The final module of the toxicogenomics pipeline tab can be used to predict the EDC class probabilities for a given set of compounds based on their MIEs. It takes as input a RDS file containing lists of compounds and its MIEs, and model parameters (like the one generated in previous sections) based on which prediction is to be made. The output is a table listing the input compounds with EDC class probabilities and class labels. The table can be exported using the "Predicted scores" option in the export module of the tab.

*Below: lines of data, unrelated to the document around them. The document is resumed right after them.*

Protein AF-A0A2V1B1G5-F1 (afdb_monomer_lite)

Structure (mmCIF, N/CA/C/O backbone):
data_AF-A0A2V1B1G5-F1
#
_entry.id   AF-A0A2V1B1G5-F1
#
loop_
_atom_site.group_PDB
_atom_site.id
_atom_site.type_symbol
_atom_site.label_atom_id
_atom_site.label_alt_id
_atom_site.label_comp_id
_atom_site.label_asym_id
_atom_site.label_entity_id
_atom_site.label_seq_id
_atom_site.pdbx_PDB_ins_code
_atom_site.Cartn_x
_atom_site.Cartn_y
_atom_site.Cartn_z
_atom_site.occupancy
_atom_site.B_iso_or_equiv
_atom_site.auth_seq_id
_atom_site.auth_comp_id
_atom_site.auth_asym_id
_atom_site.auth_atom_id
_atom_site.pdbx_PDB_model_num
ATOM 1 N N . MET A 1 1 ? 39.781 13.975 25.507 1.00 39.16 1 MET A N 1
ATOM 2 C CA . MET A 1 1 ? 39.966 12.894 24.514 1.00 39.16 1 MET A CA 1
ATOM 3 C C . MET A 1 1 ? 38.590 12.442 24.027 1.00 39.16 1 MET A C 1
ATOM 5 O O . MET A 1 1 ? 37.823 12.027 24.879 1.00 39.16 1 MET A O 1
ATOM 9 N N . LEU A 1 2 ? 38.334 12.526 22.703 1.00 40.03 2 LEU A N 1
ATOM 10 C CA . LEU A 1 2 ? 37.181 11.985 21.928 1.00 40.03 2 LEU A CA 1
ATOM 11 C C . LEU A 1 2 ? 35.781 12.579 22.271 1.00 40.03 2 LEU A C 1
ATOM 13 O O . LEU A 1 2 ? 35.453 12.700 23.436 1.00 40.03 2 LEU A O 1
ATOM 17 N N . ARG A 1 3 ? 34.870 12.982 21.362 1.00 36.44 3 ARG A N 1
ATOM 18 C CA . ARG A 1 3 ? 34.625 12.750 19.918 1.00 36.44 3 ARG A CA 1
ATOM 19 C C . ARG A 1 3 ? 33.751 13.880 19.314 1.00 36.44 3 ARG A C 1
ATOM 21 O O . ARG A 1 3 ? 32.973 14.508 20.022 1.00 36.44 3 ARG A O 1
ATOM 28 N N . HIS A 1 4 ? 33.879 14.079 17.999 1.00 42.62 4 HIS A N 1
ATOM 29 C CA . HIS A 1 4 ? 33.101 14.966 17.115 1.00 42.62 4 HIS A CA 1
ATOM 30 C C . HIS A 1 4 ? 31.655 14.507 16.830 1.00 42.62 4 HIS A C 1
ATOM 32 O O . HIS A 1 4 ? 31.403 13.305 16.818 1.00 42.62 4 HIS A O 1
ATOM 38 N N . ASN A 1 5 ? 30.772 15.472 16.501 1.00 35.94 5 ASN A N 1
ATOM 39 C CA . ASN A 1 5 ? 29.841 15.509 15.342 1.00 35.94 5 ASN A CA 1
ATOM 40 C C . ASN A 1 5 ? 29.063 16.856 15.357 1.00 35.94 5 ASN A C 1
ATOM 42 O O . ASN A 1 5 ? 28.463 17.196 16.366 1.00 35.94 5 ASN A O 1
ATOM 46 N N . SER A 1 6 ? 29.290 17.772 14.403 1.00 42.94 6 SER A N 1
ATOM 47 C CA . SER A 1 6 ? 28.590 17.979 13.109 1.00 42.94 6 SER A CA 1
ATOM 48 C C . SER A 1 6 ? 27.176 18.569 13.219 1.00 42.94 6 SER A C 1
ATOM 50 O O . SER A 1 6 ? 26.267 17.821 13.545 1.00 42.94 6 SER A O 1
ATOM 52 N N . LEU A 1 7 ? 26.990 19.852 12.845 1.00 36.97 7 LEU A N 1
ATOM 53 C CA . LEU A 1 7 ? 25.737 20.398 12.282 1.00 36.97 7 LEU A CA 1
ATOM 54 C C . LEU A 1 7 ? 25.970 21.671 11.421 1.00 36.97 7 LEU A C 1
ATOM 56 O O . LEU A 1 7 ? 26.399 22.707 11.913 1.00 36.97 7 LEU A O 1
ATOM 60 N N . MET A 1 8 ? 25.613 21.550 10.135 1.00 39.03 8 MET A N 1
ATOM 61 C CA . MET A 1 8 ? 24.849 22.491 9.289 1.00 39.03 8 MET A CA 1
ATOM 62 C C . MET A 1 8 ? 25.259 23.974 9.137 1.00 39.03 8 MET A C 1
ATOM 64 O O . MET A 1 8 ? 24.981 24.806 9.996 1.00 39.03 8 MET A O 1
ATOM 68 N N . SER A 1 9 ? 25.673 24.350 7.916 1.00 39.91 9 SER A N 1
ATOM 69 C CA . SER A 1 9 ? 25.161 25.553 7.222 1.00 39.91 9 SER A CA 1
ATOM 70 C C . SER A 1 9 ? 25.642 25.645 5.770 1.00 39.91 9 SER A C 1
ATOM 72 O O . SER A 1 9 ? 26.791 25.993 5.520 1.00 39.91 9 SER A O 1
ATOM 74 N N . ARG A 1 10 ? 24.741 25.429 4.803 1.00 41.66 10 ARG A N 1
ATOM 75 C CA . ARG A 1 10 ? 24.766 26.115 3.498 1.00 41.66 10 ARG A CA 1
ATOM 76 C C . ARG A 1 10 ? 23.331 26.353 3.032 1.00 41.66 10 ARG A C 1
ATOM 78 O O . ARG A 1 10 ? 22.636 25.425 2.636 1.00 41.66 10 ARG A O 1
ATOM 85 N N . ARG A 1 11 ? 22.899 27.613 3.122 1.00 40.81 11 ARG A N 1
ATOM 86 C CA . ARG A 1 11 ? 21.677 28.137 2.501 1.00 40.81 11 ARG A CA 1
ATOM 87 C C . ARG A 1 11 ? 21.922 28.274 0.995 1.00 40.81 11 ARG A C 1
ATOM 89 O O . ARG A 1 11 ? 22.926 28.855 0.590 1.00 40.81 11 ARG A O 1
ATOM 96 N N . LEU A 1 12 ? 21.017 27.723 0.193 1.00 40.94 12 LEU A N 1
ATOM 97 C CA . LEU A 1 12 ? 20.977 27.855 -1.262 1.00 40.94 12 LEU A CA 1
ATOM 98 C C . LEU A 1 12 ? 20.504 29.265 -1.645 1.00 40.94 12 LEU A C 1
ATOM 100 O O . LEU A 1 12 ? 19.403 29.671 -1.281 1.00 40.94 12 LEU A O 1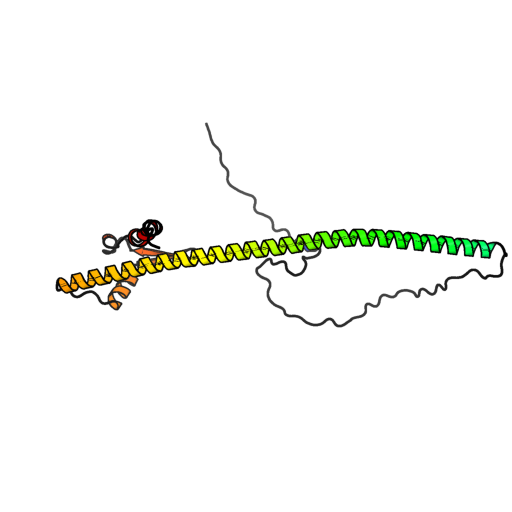
ATOM 104 N N . MET A 1 13 ? 21.342 29.987 -2.393 1.00 46.69 13 MET A N 1
ATOM 105 C CA . MET A 1 13 ? 20.915 31.090 -3.254 1.00 46.69 13 MET A CA 1
ATOM 106 C C . MET A 1 13 ? 20.025 30.520 -4.366 1.00 46.69 13 MET A C 1
ATOM 108 O O . MET A 1 13 ? 20.386 29.542 -5.018 1.00 46.69 13 MET A O 1
ATOM 112 N N . SER A 1 14 ? 18.867 31.134 -4.580 1.00 51.66 14 SER A N 1
ATOM 113 C CA . SER A 1 14 ? 17.935 30.836 -5.665 1.00 51.66 14 SER A CA 1
ATOM 114 C C . SER A 1 14 ? 18.527 31.237 -7.022 1.00 51.66 14 SER A C 1
ATOM 116 O O . SER A 1 14 ? 18.551 32.420 -7.364 1.00 51.66 14 SER A O 1
ATOM 118 N N . GLN A 1 15 ? 19.006 30.262 -7.797 1.00 49.78 15 GLN A N 1
ATOM 119 C CA . GLN A 1 15 ? 19.262 30.416 -9.232 1.00 49.78 15 GLN A CA 1
ATOM 120 C C . GLN A 1 15 ? 17.954 30.190 -10.008 1.00 49.78 15 GLN A C 1
ATOM 122 O O . GLN A 1 15 ? 17.176 29.300 -9.666 1.00 49.78 15 GLN A O 1
ATOM 127 N N . LEU A 1 16 ? 17.706 31.013 -11.034 1.00 47.72 16 LEU A N 1
ATOM 128 C CA . LEU A 1 16 ? 16.553 30.883 -11.932 1.00 47.72 16 LEU A CA 1
ATOM 129 C C . LEU A 1 16 ? 16.519 29.498 -12.621 1.00 47.72 16 LEU A C 1
ATOM 131 O O . LEU A 1 16 ? 17.583 28.936 -12.892 1.00 47.72 16 LEU A O 1
ATOM 135 N N . PRO A 1 17 ? 15.325 28.960 -12.950 1.00 54.38 17 PRO A N 1
ATOM 136 C CA . PRO A 1 17 ? 15.184 27.693 -13.665 1.00 54.38 17 PRO A CA 1
ATOM 137 C C . PRO A 1 17 ? 15.983 27.655 -14.976 1.00 54.38 17 PRO A C 1
ATOM 139 O O . PRO A 1 17 ? 15.912 28.561 -15.806 1.00 54.38 17 PRO A O 1
ATOM 142 N N . SER A 1 18 ? 16.721 26.563 -15.170 1.00 56.66 18 SER A N 1
ATOM 143 C CA . SER A 1 18 ? 17.772 26.362 -16.179 1.00 56.66 18 SER A CA 1
ATOM 144 C C . SER A 1 18 ? 17.322 26.350 -17.650 1.00 56.66 18 SER A C 1
ATOM 146 O O . SER A 1 18 ? 18.166 26.226 -18.537 1.00 56.66 18 SER A O 1
ATOM 148 N N . HIS A 1 19 ? 16.025 26.494 -17.937 1.00 56.97 19 HIS A N 1
ATOM 149 C CA . HIS A 1 19 ? 15.472 26.381 -19.293 1.00 56.97 19 HIS A CA 1
ATOM 150 C C . HIS A 1 19 ? 15.607 27.648 -20.150 1.00 56.97 19 HIS A C 1
ATOM 152 O O . HIS A 1 19 ? 15.508 27.555 -21.369 1.00 56.97 19 HIS A O 1
ATOM 158 N N . PHE A 1 20 ? 15.877 28.814 -19.556 1.00 57.41 20 PHE A N 1
ATOM 159 C CA . PHE A 1 20 ? 16.073 30.059 -20.317 1.00 57.41 20 PHE A CA 1
ATOM 160 C C . PHE A 1 20 ? 17.527 30.296 -20.755 1.00 57.41 20 PHE A C 1
ATOM 162 O O . PHE A 1 20 ? 17.772 31.129 -21.622 1.00 57.41 20 PHE A O 1
ATOM 169 N N . SER A 1 21 ? 18.489 29.550 -20.204 1.00 59.41 21 SER A N 1
ATOM 170 C CA . SER A 1 21 ? 19.923 29.773 -20.454 1.00 59.41 21 SER A CA 1
ATOM 171 C C . SER A 1 21 ? 20.566 28.736 -21.379 1.00 59.41 21 SER A C 1
ATOM 173 O O . SER A 1 21 ? 21.743 28.872 -21.705 1.00 59.41 21 SER A O 1
ATOM 175 N N . ASN A 1 22 ? 19.843 27.681 -21.778 1.00 52.44 22 ASN A N 1
ATOM 176 C CA . ASN A 1 22 ? 20.417 26.565 -22.529 1.00 52.44 22 ASN A CA 1
ATOM 177 C C . ASN A 1 22 ? 19.485 26.078 -23.662 1.00 52.44 22 ASN A C 1
ATOM 179 O O . ASN A 1 22 ? 18.542 25.335 -23.390 1.00 52.44 22 ASN A O 1
ATOM 183 N N . PRO A 1 23 ? 19.756 26.422 -24.937 1.00 59.59 23 PRO A N 1
ATOM 184 C CA . PRO A 1 23 ? 18.974 25.945 -26.083 1.00 59.59 23 PRO A CA 1
ATOM 185 C C . PRO A 1 23 ? 19.133 24.434 -26.362 1.00 59.59 23 PRO A C 1
ATOM 187 O O . PRO A 1 23 ? 18.485 23.913 -27.265 1.00 59.59 23 PRO A O 1
ATOM 190 N N . GLY A 1 24 ? 19.975 23.718 -25.601 1.00 62.78 24 GLY A N 1
ATOM 191 C CA . GLY A 1 24 ? 20.210 22.276 -25.736 1.00 62.78 24 GLY A CA 1
ATOM 192 C C . GLY A 1 24 ? 19.270 21.354 -24.944 1.00 62.78 24 GLY A C 1
ATOM 193 O O . GLY A 1 24 ? 19.382 20.142 -25.095 1.00 62.78 24 GLY A O 1
ATOM 194 N N . ASN A 1 25 ? 18.358 21.885 -24.117 1.00 63.06 25 ASN A N 1
ATOM 195 C CA . ASN A 1 25 ? 17.423 21.084 -23.308 1.00 63.06 25 ASN A CA 1
ATOM 196 C C . ASN A 1 25 ? 15.954 21.450 -23.611 1.00 63.06 25 ASN A C 1
ATOM 198 O O . ASN A 1 25 ? 15.393 22.325 -22.940 1.00 63.06 25 ASN A O 1
ATOM 202 N N . PRO A 1 26 ? 15.305 20.796 -24.595 1.00 59.75 26 PRO A N 1
ATOM 203 C CA . PRO A 1 26 ? 13.877 20.982 -24.834 1.00 59.75 26 PRO A CA 1
ATOM 204 C C . PRO A 1 26 ? 13.037 20.434 -23.661 1.00 59.75 26 PRO A C 1
ATOM 206 O O . PRO A 1 26 ? 13.479 19.517 -22.961 1.00 59.75 26 PRO A O 1
ATOM 209 N N . PRO A 1 27 ? 11.832 20.983 -23.417 1.00 60.09 27 PRO A N 1
ATOM 210 C CA . PRO A 1 27 ? 10.960 20.529 -22.337 1.00 60.09 27 PRO A CA 1
ATOM 211 C C . PRO A 1 27 ? 10.519 19.070 -22.528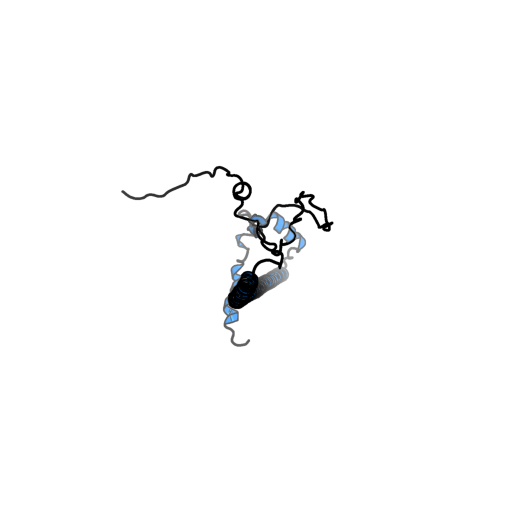 1.00 60.09 27 PRO A C 1
ATOM 213 O O . PRO A 1 27 ? 10.447 18.559 -23.648 1.00 60.09 27 PRO A O 1
ATOM 216 N N . ALA A 1 28 ? 10.226 18.402 -21.410 1.00 68.44 28 ALA A N 1
ATOM 217 C CA . ALA A 1 28 ? 9.856 16.991 -21.383 1.00 68.44 28 ALA A CA 1
ATOM 218 C C . ALA A 1 28 ? 8.577 16.698 -22.208 1.00 68.44 28 ALA A C 1
ATOM 220 O O . ALA A 1 28 ? 7.632 17.491 -22.179 1.00 68.44 28 ALA A O 1
ATOM 221 N N . PRO A 1 29 ? 8.522 15.562 -22.934 1.00 62.66 29 PRO A N 1
ATOM 222 C CA . PRO A 1 29 ? 7.365 15.163 -23.730 1.00 62.66 29 PRO A CA 1
ATOM 223 C C . PRO A 1 29 ? 6.172 14.732 -22.864 1.00 62.66 29 PRO A C 1
ATOM 225 O O . PRO A 1 29 ? 6.317 14.269 -21.731 1.00 62.66 29 PRO A O 1
ATOM 228 N N . TYR A 1 30 ? 4.976 14.887 -23.433 1.00 44.78 30 TYR A N 1
ATOM 229 C CA . TYR A 1 30 ? 3.699 14.793 -22.726 1.00 44.78 30 TYR A CA 1
ATOM 230 C C . TYR A 1 30 ? 3.502 13.432 -22.026 1.00 44.78 30 TYR A C 1
ATOM 232 O O . TYR A 1 30 ? 3.520 12.386 -22.674 1.00 44.78 30 TYR A O 1
ATOM 240 N N . GLY A 1 31 ? 3.318 13.462 -20.698 1.00 53.03 31 GLY A N 1
ATOM 241 C CA . GLY A 1 31 ? 3.169 12.284 -19.825 1.00 53.03 31 GLY A CA 1
ATOM 242 C C . GLY A 1 31 ? 4.035 12.311 -18.556 1.00 53.03 31 GLY A C 1
ATOM 243 O O . GLY A 1 31 ? 3.802 11.527 -17.637 1.00 53.03 31 GLY A O 1
ATOM 244 N N . SER A 1 32 ? 5.005 13.225 -18.462 1.00 50.16 32 SER A N 1
ATOM 245 C CA . SER A 1 32 ? 5.741 13.481 -17.221 1.00 50.16 32 SER A CA 1
ATOM 246 C C . SER A 1 32 ? 4.933 14.376 -16.277 1.00 50.16 32 SER A C 1
ATOM 248 O O . SER A 1 32 ? 4.734 15.556 -16.558 1.00 50.16 32 SER A O 1
ATOM 250 N N . VAL A 1 33 ? 4.509 13.836 -15.136 1.00 51.91 33 VAL A N 1
ATOM 251 C CA . VAL A 1 33 ? 4.069 14.622 -13.975 1.00 51.91 33 VAL A CA 1
ATOM 252 C C . VAL A 1 33 ? 5.284 15.013 -13.133 1.00 51.91 33 VAL A C 1
ATOM 254 O O . VAL A 1 33 ? 5.986 14.138 -12.625 1.00 51.91 33 VAL A O 1
ATOM 257 N N . PRO A 1 34 ? 5.463 16.314 -12.883 1.00 45.91 34 PRO A N 1
ATOM 258 C CA . PRO A 1 34 ? 5.650 16.799 -11.529 1.00 45.91 34 PRO A CA 1
ATOM 259 C C . PRO A 1 34 ? 4.385 17.567 -11.136 1.00 45.91 34 PRO A C 1
ATOM 261 O O . PRO A 1 34 ? 4.130 18.670 -11.607 1.00 45.91 34 PRO A O 1
ATOM 264 N N . ASN A 1 35 ? 3.574 16.946 -10.284 1.00 42.72 35 ASN A N 1
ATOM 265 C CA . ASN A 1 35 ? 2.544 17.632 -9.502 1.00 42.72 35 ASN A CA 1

Note: If the MIEs of a compound is not included in the network used to build the classifier model, it may not be included in the resultant table.
Pathway activation scores
The putative pathways as the possible mode of action for the EDCs are displayed as a bubble plot in this tab. In the plot, the bubble size represents the GLM coefficients while the color represent the pathway activation (NES) scores. The threshold values for both these parameters to be considered for plotting the bubble plot can be altered using the slider bars present on the left panel of the tab. Apart from this, the pathway sources and the classifiers to be visualized in the plot can also be selected. The model generated in the toxicogenomics pipeline is automatically updated in the classifiers list. It is also possible to add new classifiers for visualization using the bubble plot. The new classifier should be entered as an RDS file containing a four columns: name of the data layer, average of pathway activation scores across all EDCs for that pathway, GLM coefficients for the pathway and name of the pathway. Note: The order of the column should be maintained as mentioned.

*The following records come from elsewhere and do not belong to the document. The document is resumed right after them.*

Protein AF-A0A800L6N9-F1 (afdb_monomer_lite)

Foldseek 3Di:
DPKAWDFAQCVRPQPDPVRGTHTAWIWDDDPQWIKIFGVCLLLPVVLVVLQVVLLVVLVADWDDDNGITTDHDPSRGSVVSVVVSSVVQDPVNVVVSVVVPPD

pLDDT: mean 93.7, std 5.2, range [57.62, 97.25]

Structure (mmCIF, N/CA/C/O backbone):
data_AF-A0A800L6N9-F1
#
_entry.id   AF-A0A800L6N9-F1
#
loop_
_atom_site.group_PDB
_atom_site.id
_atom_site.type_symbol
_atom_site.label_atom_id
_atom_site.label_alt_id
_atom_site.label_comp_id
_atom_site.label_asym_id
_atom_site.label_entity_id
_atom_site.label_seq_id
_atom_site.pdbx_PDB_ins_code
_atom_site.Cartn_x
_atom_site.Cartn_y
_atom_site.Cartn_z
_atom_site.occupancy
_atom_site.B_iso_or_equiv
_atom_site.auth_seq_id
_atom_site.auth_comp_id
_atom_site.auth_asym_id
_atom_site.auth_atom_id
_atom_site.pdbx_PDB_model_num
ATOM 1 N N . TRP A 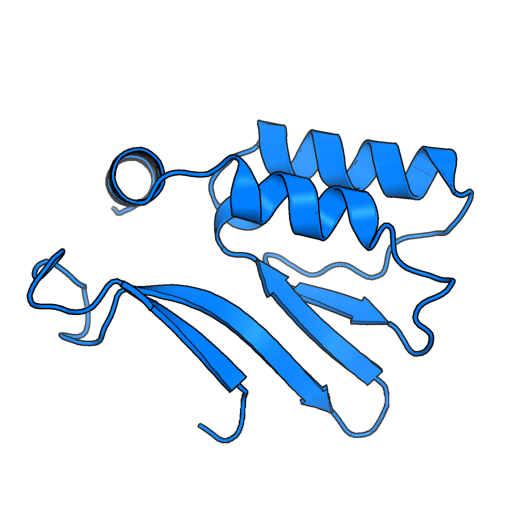1 1 ? 11.679 -10.134 8.688 1.00 57.62 1 TRP A N 1
ATOM 2 C CA . TRP A 1 1 ? 10.487 -9.304 8.961 1.00 57.62 1 TRP A CA 1
ATOM 3 C C . TRP A 1 1 ? 9.336 -10.223 9.349 1.00 57.62 1 TRP A C 1
ATOM 5 O O . TRP A 1 1 ? 9.235 -11.284 8.757 1.00 57.62 1 TRP A O 1
ATOM 15 N N . GLY A 1 2 ? 8.531 -9.871 10.359 1.00 82.06 2 GLY A N 1
ATOM 16 C CA . GLY A 1 2 ? 7.425 -10.706 10.879 1.00 82.06 2 GLY A CA 1
ATOM 17 C C . GLY A 1 2 ? 6.032 -10.279 10.398 1.00 82.06 2 GLY A C 1
ATOM 18 O O . GLY A 1 2 ? 5.062 -10.426 11.134 1.00 82.06 2 GLY A O 1
ATOM 19 N N . MET A 1 3 ? 5.946 -9.658 9.219 1.00 93.00 3 MET A N 1
ATOM 20 C CA . MET A 1 3 ? 4.691 -9.190 8.615 1.00 93.00 3 MET A CA 1
ATOM 21 C C . MET A 1 3 ? 4.299 -10.138 7.486 1.00 93.00 3 MET A C 1
ATOM 23 O O . MET A 1 3 ? 5.176 -10.713 6.845 1.00 93.00 3 MET A O 1
ATOM 27 N N . ILE A 1 4 ? 3.000 -10.267 7.227 1.00 95.25 4 ILE A N 1
ATOM 28 C CA . ILE A 1 4 ? 2.523 -10.962 6.029 1.00 95.25 4 ILE A CA 1
ATOM 29 C C . ILE A 1 4 ? 2.707 -9.993 4.865 1.00 95.25 4 ILE A C 1
ATOM 31 O O . ILE A 1 4 ? 2.085 -8.931 4.865 1.00 95.25 4 ILE A O 1
ATOM 35 N N . SER A 1 5 ? 3.561 -10.347 3.910 1.00 95.19 5 SER A N 1
ATOM 36 C CA . SER A 1 5 ? 3.912 -9.505 2.765 1.00 95.19 5 SER A CA 1
ATOM 37 C C . SER A 1 5 ? 3.532 -10.183 1.455 1.00 95.19 5 SER A C 1
ATOM 39 O O . SER A 1 5 ? 3.627 -11.400 1.328 1.00 95.19 5 SER A O 1
ATOM 41 N N . TYR A 1 6 ? 3.124 -9.368 0.489 1.00 95.19 6 TYR A N 1
ATOM 42 C CA . TYR A 1 6 ? 2.826 -9.760 -0.882 1.00 95.19 6 TYR A CA 1
ATOM 43 C C . TYR A 1 6 ? 3.747 -8.975 -1.808 1.00 95.19 6 TYR A C 1
ATOM 45 O O . TYR A 1 6 ? 3.839 -7.748 -1.700 1.00 95.19 6 TYR A O 1
ATOM 53 N N . GLU A 1 7 ? 4.434 -9.677 -2.698 1.00 95.81 7 GLU A N 1
ATOM 54 C CA . GLU A 1 7 ? 5.558 -9.149 -3.466 1.00 95.81 7 GLU A CA 1
ATOM 55 C C . GLU A 1 7 ? 5.614 -9.741 -4.875 1.00 95.81 7 GLU A C 1
ATOM 57 O O . GLU A 1 7 ? 5.110 -10.837 -5.123 1.00 95.81 7 GLU A O 1
ATOM 62 N N . ILE A 1 8 ? 6.221 -8.993 -5.794 1.00 96.38 8 ILE A N 1
ATOM 63 C CA . ILE A 1 8 ? 6.536 -9.441 -7.150 1.00 96.38 8 ILE A CA 1
ATOM 64 C C . ILE A 1 8 ? 7.894 -10.151 -7.088 1.00 96.38 8 ILE A C 1
ATOM 66 O O . ILE A 1 8 ? 8.874 -9.523 -6.669 1.00 96.38 8 ILE A O 1
ATOM 70 N N . PRO A 1 9 ? 7.981 -11.432 -7.487 1.00 96.81 9 PRO A N 1
ATOM 71 C CA . PRO A 1 9 ? 9.225 -12.186 -7.409 1.00 96.81 9 PRO A CA 1
ATOM 72 C C . PRO A 1 9 ? 10.280 -11.627 -8.370 1.00 96.81 9 PRO A C 1
ATOM 74 O O . PRO A 1 9 ? 9.956 -11.087 -9.430 1.00 96.81 9 PRO A O 1
ATOM 77 N N . LEU A 1 10 ? 11.558 -11.827 -8.033 1.00 96.19 10 LEU A N 1
ATOM 78 C CA . LEU A 1 10 ? 12.690 -11.381 -8.860 1.00 96.19 10 LEU A CA 1
ATOM 79 C C . LEU A 1 10 ? 12.695 -12.012 -10.261 1.00 96.19 10 LEU A C 1
ATOM 81 O O . LEU A 1 10 ? 13.191 -11.403 -11.202 1.00 96.19 10 LEU A O 1
ATOM 85 N N . GLU A 1 11 ? 12.102 -13.200 -10.413 1.00 96.50 11 GLU A N 1
ATOM 86 C CA . GLU A 1 11 ? 11.893 -13.856 -11.712 1.00 96.50 11 GLU A CA 1
ATOM 87 C C . GLU A 1 11 ? 11.009 -13.023 -12.654 1.00 96.50 11 GLU A C 1
ATOM 89 O O . GLU A 1 11 ? 11.174 -13.079 -13.868 1.00 96.50 11 GLU A O 1
ATOM 94 N N . THR A 1 12 ? 10.077 -12.237 -12.101 1.00 96.31 12 THR A N 1
ATOM 95 C CA . THR A 1 12 ? 9.212 -11.321 -12.861 1.00 96.31 12 THR A CA 1
ATOM 96 C C . THR A 1 12 ? 9.826 -9.926 -12.976 1.00 96.31 12 THR A C 1
ATOM 98 O O . THR A 1 12 ? 9.720 -9.298 -14.027 1.00 96.31 12 THR A O 1
ATOM 101 N N . TYR A 1 13 ? 10.472 -9.430 -11.916 1.00 96.06 13 TYR A N 1
ATOM 102 C CA . TYR A 1 13 ? 11.112 -8.113 -11.908 1.00 96.06 13 TYR A CA 1
ATOM 103 C C . TYR A 1 13 ? 12.439 -8.131 -11.124 1.00 96.06 13 TYR A C 1
ATOM 105 O O . TYR A 1 13 ? 12.423 -8.042 -9.893 1.00 96.06 13 TYR A O 1
ATOM 113 N N . PRO A 1 14 ? 13.593 -8.239 -11.811 1.00 95.06 14 PRO A N 1
ATOM 114 C CA . PRO A 1 14 ? 14.889 -8.379 -11.146 1.00 95.06 14 PRO A CA 1
ATOM 115 C C . PRO A 1 14 ? 15.527 -7.045 -10.723 1.00 95.06 14 PRO A C 1
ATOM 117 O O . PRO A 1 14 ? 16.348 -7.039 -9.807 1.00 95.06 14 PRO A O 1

EDC-class probability scores
The underlying EDTox pipeline was used to evaluate the EDC class probabilities for about 12,000 compounds present in CTD. This tab can be used to visualize the class probability scores of these compounds across all classifiers as histogram and also find the average and harmonic sum values across the classifiers. It also allows for a visual comparison of EDC class probabilities of upto five compounds at once. For compounds not among the 12K compounds in CTD, their MIEs can be used to calculate the class probabilities based on the 21 precompiled classifiers.
Comparison with ToxPi Scores
This tab provides for an interactive scatter-plot that can be used to compare the EDC-class probability scores computed using the EDTox pipeline with the ToxPi scores. Each dot in the plot represents the 12K compounds from CTD plotted for average EDC-class probability along x-asis and ToxPi score along y-axis. The left panel allows the user to select the classifiers which will be used for calculation of the average EDC-class probabilities. The compounds or dots in the scatter plot can be highlighted based on a minimum ToxPi score and EDC-class probability by using the slider bars on the left panel. Users can also click on individual dots to see details like compound name, average EDC-class probability, and ToxPi score on a table below the plot. The table also provides a link to CompTox database which contains additional information regarding each compound.